Hattori oems their HD series ( Damascus VG10) from Ryusen. Their Blazen series uses R2 powdered tool steel .. very, very respectable end product.

hv a nice week-end.


----------



## Bill Burke (Mar 10, 2012)

when I was in the Ryusen factory in 06 they were making these blades in house. yes they were buying the laminate and blanking them out on a punch press like everyone else but were then forging grindind and hardening tempering in house. They could have changed but I doubt it.


----------



## tk59 (Mar 10, 2012)

zitangy said:


> ...Their Blazen series uses R2 powdered tool steel...

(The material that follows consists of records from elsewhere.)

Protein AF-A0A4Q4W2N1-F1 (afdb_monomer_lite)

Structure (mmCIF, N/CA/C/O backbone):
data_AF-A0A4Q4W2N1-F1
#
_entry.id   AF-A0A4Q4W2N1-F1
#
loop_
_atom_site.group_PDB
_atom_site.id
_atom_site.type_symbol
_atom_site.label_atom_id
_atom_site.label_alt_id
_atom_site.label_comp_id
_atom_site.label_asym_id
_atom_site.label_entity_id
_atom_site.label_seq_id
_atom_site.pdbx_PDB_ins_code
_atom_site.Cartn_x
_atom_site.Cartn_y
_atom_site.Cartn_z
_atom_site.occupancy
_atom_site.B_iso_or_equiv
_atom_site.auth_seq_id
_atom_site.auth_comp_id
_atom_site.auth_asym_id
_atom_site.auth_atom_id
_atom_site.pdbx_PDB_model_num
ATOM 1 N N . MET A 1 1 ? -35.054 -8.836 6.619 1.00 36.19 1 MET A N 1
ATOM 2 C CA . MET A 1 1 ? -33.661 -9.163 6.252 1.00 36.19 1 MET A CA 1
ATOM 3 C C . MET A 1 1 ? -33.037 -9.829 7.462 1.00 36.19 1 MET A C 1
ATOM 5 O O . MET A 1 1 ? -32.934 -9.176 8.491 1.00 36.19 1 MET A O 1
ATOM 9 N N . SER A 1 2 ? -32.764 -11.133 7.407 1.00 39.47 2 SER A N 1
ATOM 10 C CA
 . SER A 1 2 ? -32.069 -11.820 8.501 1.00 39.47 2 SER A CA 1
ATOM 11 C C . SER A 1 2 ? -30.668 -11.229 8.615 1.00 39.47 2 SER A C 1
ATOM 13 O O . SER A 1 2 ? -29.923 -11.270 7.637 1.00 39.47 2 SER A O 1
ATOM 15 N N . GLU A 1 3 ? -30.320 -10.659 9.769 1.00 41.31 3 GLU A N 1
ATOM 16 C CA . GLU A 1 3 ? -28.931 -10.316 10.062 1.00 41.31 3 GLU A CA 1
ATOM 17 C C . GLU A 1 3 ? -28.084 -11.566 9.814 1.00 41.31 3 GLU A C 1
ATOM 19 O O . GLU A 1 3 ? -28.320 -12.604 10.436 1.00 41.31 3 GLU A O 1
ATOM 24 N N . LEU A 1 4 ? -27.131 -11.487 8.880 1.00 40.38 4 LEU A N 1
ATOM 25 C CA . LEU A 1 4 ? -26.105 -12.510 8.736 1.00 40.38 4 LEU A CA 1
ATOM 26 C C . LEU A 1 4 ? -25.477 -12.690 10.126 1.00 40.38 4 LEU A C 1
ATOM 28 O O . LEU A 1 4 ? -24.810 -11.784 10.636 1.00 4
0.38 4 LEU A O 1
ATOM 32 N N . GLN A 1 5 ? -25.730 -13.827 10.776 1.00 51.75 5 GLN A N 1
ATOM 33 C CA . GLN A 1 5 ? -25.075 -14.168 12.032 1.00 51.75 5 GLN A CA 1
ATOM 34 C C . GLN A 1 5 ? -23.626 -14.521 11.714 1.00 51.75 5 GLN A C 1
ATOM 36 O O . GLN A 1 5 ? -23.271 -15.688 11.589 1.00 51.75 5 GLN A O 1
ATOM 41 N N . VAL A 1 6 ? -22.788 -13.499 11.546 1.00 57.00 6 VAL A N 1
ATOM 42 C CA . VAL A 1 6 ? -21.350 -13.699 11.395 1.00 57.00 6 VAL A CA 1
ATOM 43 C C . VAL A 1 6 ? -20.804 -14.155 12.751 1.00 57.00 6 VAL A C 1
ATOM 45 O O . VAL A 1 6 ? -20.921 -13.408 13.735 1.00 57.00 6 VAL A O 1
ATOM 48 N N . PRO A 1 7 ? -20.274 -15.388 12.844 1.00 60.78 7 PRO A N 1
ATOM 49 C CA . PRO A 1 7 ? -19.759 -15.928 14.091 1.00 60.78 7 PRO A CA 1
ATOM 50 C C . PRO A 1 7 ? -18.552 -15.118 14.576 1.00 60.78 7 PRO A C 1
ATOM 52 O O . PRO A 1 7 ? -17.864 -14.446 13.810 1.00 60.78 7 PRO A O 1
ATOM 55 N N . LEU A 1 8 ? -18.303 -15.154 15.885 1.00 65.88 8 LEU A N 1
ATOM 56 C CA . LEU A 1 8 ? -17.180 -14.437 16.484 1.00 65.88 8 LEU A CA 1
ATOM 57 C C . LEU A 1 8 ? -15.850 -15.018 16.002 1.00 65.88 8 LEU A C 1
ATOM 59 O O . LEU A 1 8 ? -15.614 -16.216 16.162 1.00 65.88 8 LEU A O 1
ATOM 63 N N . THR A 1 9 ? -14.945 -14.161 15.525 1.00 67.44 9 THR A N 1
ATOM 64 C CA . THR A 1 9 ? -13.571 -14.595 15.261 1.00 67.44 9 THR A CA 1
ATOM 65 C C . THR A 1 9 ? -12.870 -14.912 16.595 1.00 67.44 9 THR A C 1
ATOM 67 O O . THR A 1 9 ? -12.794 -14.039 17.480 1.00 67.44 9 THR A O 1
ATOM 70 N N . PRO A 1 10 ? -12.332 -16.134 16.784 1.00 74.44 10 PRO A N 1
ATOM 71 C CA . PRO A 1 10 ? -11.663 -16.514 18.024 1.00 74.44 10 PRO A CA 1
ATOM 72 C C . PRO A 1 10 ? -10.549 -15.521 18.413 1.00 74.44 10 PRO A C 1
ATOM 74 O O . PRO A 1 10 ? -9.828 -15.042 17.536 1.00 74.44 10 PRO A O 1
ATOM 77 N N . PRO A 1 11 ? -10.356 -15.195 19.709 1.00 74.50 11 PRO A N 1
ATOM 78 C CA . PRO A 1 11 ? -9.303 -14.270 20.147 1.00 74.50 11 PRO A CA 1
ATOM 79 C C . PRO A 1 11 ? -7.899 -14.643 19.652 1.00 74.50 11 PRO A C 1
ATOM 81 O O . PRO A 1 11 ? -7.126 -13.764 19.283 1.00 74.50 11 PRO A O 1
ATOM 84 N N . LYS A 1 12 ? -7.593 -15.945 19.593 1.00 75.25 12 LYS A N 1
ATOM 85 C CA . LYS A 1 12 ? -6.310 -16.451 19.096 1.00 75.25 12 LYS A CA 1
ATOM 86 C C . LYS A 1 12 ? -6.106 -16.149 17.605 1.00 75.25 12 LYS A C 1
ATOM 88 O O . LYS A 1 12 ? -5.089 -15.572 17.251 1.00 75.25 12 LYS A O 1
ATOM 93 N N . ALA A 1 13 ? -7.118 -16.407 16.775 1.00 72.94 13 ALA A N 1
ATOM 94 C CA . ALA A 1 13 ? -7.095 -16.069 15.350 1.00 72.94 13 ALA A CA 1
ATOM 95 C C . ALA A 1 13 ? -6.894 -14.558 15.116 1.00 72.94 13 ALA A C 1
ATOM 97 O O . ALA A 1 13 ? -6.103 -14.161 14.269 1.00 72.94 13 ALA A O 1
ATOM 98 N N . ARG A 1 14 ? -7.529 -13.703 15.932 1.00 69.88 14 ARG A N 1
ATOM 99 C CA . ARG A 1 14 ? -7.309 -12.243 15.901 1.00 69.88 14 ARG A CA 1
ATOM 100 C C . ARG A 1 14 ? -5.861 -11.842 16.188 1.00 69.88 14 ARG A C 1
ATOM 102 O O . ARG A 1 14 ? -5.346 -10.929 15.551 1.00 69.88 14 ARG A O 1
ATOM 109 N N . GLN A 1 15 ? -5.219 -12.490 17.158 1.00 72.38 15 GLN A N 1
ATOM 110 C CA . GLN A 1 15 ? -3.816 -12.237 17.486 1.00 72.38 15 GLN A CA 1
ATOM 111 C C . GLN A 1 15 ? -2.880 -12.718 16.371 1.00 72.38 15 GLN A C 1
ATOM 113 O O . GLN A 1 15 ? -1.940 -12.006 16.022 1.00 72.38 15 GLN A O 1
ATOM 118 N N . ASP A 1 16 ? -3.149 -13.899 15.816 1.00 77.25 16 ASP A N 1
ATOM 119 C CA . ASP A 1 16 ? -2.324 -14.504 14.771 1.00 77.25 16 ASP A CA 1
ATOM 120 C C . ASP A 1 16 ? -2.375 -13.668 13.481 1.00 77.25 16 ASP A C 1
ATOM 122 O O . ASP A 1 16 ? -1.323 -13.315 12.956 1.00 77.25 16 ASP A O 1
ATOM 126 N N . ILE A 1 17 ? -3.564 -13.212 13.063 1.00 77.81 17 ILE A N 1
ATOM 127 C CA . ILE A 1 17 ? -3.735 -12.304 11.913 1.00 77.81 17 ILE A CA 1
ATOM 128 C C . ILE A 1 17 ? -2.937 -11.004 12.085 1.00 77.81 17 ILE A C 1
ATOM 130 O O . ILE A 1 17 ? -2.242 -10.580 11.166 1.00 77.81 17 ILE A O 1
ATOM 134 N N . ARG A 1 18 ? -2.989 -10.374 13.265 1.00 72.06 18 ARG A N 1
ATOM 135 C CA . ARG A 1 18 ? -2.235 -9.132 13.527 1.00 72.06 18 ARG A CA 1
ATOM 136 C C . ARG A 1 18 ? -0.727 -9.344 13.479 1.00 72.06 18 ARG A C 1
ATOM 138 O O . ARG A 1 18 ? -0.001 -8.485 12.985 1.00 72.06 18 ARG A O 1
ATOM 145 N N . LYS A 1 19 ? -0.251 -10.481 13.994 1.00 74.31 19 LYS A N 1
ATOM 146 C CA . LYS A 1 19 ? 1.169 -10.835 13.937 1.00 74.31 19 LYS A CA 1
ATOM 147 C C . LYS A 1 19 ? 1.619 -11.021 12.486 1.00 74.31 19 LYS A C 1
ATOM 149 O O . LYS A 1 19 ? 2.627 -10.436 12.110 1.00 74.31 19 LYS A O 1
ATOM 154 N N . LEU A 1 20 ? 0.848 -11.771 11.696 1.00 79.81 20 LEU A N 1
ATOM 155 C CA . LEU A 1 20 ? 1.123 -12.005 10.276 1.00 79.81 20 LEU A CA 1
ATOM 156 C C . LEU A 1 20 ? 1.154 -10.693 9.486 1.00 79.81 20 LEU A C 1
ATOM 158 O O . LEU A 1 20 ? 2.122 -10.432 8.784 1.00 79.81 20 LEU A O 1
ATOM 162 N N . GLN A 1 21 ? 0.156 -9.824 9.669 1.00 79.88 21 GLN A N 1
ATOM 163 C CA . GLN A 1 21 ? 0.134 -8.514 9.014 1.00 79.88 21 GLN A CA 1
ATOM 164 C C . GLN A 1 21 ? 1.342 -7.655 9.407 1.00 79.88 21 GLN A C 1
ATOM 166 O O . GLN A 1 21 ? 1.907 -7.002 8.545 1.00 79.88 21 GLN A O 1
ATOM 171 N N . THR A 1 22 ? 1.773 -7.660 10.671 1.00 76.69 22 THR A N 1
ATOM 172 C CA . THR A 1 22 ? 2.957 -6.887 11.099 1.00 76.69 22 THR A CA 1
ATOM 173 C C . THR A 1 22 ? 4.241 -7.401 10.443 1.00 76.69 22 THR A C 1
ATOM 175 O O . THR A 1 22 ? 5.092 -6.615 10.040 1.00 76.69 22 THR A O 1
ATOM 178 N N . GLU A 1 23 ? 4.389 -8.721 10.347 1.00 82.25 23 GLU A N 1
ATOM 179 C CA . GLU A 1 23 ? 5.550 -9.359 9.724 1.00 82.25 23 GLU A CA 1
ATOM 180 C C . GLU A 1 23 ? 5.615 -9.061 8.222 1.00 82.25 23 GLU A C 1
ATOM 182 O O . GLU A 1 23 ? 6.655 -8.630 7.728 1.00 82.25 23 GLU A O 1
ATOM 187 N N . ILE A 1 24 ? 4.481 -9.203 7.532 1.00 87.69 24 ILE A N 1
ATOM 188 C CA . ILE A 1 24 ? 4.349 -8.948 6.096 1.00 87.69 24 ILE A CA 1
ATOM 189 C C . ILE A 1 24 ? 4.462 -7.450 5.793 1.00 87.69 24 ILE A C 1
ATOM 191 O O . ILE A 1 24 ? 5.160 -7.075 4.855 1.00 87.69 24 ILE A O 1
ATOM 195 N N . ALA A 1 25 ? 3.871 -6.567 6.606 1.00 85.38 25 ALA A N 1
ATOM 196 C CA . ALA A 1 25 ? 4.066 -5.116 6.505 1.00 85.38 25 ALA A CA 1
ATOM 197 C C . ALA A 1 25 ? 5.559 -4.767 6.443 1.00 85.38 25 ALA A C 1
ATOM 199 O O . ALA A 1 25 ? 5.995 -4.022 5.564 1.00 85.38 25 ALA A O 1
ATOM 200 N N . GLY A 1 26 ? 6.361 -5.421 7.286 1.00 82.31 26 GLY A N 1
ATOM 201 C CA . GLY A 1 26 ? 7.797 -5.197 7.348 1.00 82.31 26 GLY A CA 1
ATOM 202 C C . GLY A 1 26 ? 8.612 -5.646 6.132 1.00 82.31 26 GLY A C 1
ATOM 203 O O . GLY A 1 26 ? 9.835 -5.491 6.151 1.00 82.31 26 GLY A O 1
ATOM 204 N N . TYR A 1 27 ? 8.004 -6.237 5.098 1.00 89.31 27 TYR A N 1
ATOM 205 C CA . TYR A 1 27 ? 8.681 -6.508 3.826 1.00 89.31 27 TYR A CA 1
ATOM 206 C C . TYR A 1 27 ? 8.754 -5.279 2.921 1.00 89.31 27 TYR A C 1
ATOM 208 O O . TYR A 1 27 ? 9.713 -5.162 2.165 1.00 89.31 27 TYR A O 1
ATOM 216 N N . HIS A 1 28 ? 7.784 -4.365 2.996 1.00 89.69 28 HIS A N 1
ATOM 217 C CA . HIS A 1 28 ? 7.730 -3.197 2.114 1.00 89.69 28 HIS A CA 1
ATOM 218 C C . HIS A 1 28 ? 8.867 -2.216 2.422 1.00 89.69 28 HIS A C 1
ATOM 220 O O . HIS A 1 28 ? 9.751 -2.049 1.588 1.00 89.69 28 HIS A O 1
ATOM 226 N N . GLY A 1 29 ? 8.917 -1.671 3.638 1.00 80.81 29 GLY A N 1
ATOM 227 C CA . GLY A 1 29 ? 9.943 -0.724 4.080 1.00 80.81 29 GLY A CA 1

Blazen uses SG2, unless they've changed it recently.


----------



## supersayan3 (Feb 11, 2015)

I know my reply comes 3 years later, yet I will do it for future reads.

The ryusen has nothing to do with the rest tsuchime damascus knives that everybody here says that it is the same knife rebranded.

I own both Ryusen and Gekko, I love them both, but different class.

Ryusen is the absolut VG-10! Very different than other brands, much better. 
The fit and finish out of this world, mirror polished, more than perfect in general and high aesthetics plus rounded spine.
So sharp out of the box, it slips through everything with its weight and then cuts the pretty hard plastic cutting board and it jams-sticks there, you pull it out.
23,5 cm not 24. 2,4mm thickness at spine in the base and gradually thinning. Feels right for pro workhorse, for home as well.
Fantastc very beautiful knife, highly recommended!

[video=youtube;75IxgdTsNDw]https://www.youtube.com/watch?v=75IxgdTsNDw[/video]

I dont know what the man says, but watch at 00:30 of the video, to understand what I talk about

The Gekko (most likely Kikuichi, Togiharu, etc,) is also very beautiful!
Rustique, aggressive, it has (as somedy wrote once) a little of everything:mirror polish, damascus, hammer finished, patina, shine, kanji by hammer and chisel, and I say the most beautiful gradient at the tip from all knives I have seen.
Very nice profile. Thin spine, most of the way 2mm, but feels for workhorse as well. The most square spine I have seen, but easy to fix with the stones.
24,5cm not 24cm
My Gekko is certified 61Hardness. 
Good the VG-10 core, Ryusen is much better, ideal for first japanese knife, good workhorse, beautiful!


----------



## corlin (Feb 12, 2020)

Blazen is made by Ryusen


----------



## bkultra (Feb 12, 2020)

@corlin welcome to the forum. Digging up a really old post.


----------